Setiap orangtua pasti menginginkan keseimbangan antara pertumbuhan fisik dan


perkembangan mental yang optimal dalam diri anak mereka. Selain itu, 10 - 30 tahun yang
akan datang, anak-anak akan menghadapi lebih banyak tantangan karena kesehatan fisik dan
mental mereka harus sehat untuk mencapai kesuksesan di masa depan.
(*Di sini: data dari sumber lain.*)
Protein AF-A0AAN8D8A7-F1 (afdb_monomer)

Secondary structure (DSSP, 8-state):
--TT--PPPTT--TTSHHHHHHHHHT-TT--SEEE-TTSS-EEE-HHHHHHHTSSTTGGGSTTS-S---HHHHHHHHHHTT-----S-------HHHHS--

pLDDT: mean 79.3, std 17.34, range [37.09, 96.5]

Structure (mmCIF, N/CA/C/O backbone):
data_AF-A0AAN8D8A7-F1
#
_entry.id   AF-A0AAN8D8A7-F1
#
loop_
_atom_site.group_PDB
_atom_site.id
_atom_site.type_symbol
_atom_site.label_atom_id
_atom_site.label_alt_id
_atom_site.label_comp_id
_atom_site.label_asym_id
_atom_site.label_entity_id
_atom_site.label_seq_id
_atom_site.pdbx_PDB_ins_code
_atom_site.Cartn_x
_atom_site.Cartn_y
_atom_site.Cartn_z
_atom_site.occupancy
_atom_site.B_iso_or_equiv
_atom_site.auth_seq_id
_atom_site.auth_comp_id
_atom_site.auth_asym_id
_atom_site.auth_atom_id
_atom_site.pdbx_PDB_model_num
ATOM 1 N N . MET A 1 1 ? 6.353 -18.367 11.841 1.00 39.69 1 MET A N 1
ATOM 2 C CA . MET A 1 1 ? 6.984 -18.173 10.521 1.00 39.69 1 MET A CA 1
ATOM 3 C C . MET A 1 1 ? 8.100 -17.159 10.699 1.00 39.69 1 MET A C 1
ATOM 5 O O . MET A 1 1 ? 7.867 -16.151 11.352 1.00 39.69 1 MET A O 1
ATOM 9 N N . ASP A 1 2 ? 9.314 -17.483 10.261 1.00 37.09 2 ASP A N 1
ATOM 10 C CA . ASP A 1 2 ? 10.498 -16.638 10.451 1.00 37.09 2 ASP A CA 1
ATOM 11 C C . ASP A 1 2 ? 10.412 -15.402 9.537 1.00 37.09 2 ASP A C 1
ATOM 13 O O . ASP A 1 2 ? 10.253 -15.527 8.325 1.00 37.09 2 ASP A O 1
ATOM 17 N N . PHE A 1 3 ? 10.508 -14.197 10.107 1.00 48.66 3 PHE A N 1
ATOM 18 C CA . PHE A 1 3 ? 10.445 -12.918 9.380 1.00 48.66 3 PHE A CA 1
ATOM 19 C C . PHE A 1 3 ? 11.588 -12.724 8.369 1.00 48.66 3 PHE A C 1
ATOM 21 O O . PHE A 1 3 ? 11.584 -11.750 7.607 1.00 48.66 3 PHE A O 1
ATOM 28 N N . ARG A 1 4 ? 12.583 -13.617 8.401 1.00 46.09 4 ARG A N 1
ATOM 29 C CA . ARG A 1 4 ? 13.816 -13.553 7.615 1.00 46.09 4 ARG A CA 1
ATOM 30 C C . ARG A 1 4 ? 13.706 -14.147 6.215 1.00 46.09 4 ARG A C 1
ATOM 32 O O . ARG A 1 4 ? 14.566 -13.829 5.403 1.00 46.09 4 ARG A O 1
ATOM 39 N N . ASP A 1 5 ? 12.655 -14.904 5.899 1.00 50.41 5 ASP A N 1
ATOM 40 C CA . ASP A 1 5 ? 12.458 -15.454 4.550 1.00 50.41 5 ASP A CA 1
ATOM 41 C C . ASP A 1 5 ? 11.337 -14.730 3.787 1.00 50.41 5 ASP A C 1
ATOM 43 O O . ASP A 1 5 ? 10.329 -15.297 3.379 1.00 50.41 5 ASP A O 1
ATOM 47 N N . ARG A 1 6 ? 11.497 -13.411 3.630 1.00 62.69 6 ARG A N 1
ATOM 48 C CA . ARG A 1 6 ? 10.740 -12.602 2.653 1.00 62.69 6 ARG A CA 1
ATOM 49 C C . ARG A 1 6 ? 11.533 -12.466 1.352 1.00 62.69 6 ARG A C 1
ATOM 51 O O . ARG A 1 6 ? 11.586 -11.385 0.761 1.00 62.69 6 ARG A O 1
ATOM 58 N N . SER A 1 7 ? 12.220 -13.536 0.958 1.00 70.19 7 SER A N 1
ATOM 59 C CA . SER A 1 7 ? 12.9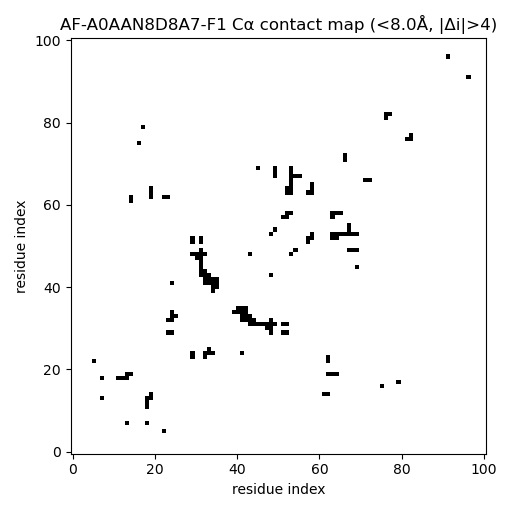22 -13.581 -0.315 1.00 70.19 7 SER A CA 1
ATOM 60 C C . SER A 1 7 ? 11.881 -13.621 -1.439 1.00 70.19 7 SER A C 1
ATOM 62 O O . SER A 1 7 ? 10.907 -14.371 -1.398 1.00 70.19 7 SER A O 1
ATOM 64 N N . LEU A 1 8 ? 12.013 -12.714 -2.407 1.00 72.88 8 LEU A N 1
ATOM 65 C CA . LEU A 1 8 ? 11.176 -12.758 -3.601 1.00 72.88 8 LEU A CA 1
ATOM 66 C C . LEU A 1 8 ? 11.688 -13.872 -4.521 1.00 72.88 8 LEU A C 1
ATOM 68 O O . LEU A 1 8 ? 12.902 -14.068 -4.576 1.00 72.88 8 LEU A O 1
ATOM 72 N N . PRO A 1 9 ? 10.801 -14.546 -5.273 1.00 78.75 9 PRO A N 1
ATOM 73 C CA . PRO A 1 9 ? 11.207 -15.482 -6.312 1.00 78.75 9 PRO A CA 1
ATOM 74 C C . PRO A 1 9 ? 12.245 -14.886 -7.268 1.00 78.75 9 PRO A C 1
ATOM 76 O O . PRO A 1 9 ? 12.179 -13.699 -7.620 1.00 78.75 9 PRO A O 1
ATOM 79 N N . ASP A 1 10 ? 13.164 -15.731 -7.731 1.00 78.50 10 ASP A N 1
ATOM 80 C CA . ASP A 1 10 ? 14.174 -15.351 -8.713 1.00 78.50 10 ASP A CA 1
ATOM 81 C C . ASP A 1 10 ? 13.523 -14.751 -9.970 1.00 78.50 10 ASP A C 1
ATOM 83 O O . ASP A 1 10 ? 12.520 -15.244 -10.488 1.00 78.50 10 ASP A O 1
ATOM 87 N N . GLY A 1 11 ? 14.088 -13.644 -10.457 1.00 80.19 11 GLY A N 1
ATOM 88 C CA . GLY A 1 11 ? 13.574 -12.913 -11.620 1.00 80.19 11 GLY A CA 1
ATOM 89 C C . GLY A 1 11 ? 12.574 -11.796 -11.298 1.00 80.19 11 GLY A C 1
ATOM 90 O O . GLY A 1 11 ? 12.258 -10.998 -12.184 1.00 80.19 11 GLY A O 1
ATOM 91 N N . ILE A 1 12 ? 12.124 -11.652 -10.046 1.00 82.38 12 ILE A N 1
ATOM 92 C CA . ILE A 1 12 ? 11.326 -10.491 -9.633 1.00 82.38 12 ILE A CA 1
ATOM 93 C C . ILE A 1 12 ? 12.252 -9.341 -9.240 1.00 82.38 12 ILE A C 1
ATOM 95 O O . ILE A 1 12 ? 13.016 -9.427 -8.283 1.00 82.38 12 ILE A O 1
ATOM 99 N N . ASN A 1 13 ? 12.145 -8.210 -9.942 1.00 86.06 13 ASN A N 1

Data WHO
menunjukkan bahwa kasus kekurangan berat badan pada anak-anak prasekolah di dunia
15,7% dan kelebihan berat badan 6,6% . (2) Di Indonesia secara nasional, prevalensi gizi
buruk pada tahun 2013 adalah 19,6%, terdiri dari 5,7% kurang gizi dan 13,9% kurang gizi. (3)
Hasil dari Dasar Penelitian Kesehatan pada tahun 2007 hingga 2013 menunjukkan fakta yang
mengejutkan bahwa berat badan kurang di Indonesia meningkat dari 18,4% menjadi 19,6%,
pengerdilan juga meningkat dari 36,8% menjadi 37,2%, sementara wasting menurun dari
13,6% menjadi 12,1%. Menurut WHO, prevalensi stunting menjadi masalah kesehatan
masyarakat jika prevalensinya 20% atau lebih. (4)
Kecenderungan masalah gizi di Bali 2015-2017 menunjukkan kasus gizi buruk
menurun sangat kecil yaitu 9,0% (2015) menjadi 8,6% (2017), dengan prevalensi tertinggi di
Kabupaten Buleleng 14,4%, kasus terbuang meningkat 5,9% (2015) hingga 6,3% (2017)
dengan prevalensi tertinggi di Kabupaten Jembrana (12,8%). Kasus stunting mengalami
penurunan yang sangat kecil yaitu 20,7% (2015) menjadi 19,0% (2017), dengan prevalensi
tertinggi di Kabupaten Buleleng sebesar 28,9% .(5)

Paragraf 5 Jurnal 2

Mempertimbangkan dampak ketika anak-anak mengalami masalah gizi (kelebihan berat


badan dan kekurangan berat badan) juga stunting, evaluasi dan pemantauan status gizi
sangat penting setidaknya sebulan sekali. Program anak usia dini harus memantau status
gizi anak-anak dengan menimbang dan mengukur tinggi badan anak setiap bulan setelah
itu dilaporkan dalam pertemuan kegiatan pengasuhan anak kemudian orang tua
mengetahui perkembangan kesehatan anak, terutama status gizi anak-anak.
b) Tujuan : Mengetahui gambaran status gizi dan kejadian stunting pada pendidikan
anak usia dini di Provinsi Bali.

c) Hipotesis : Ada hubungan antara kejadian stunting dengan gambaran status gizi pada
pendidikan anak usia dini di Provinsi Bali.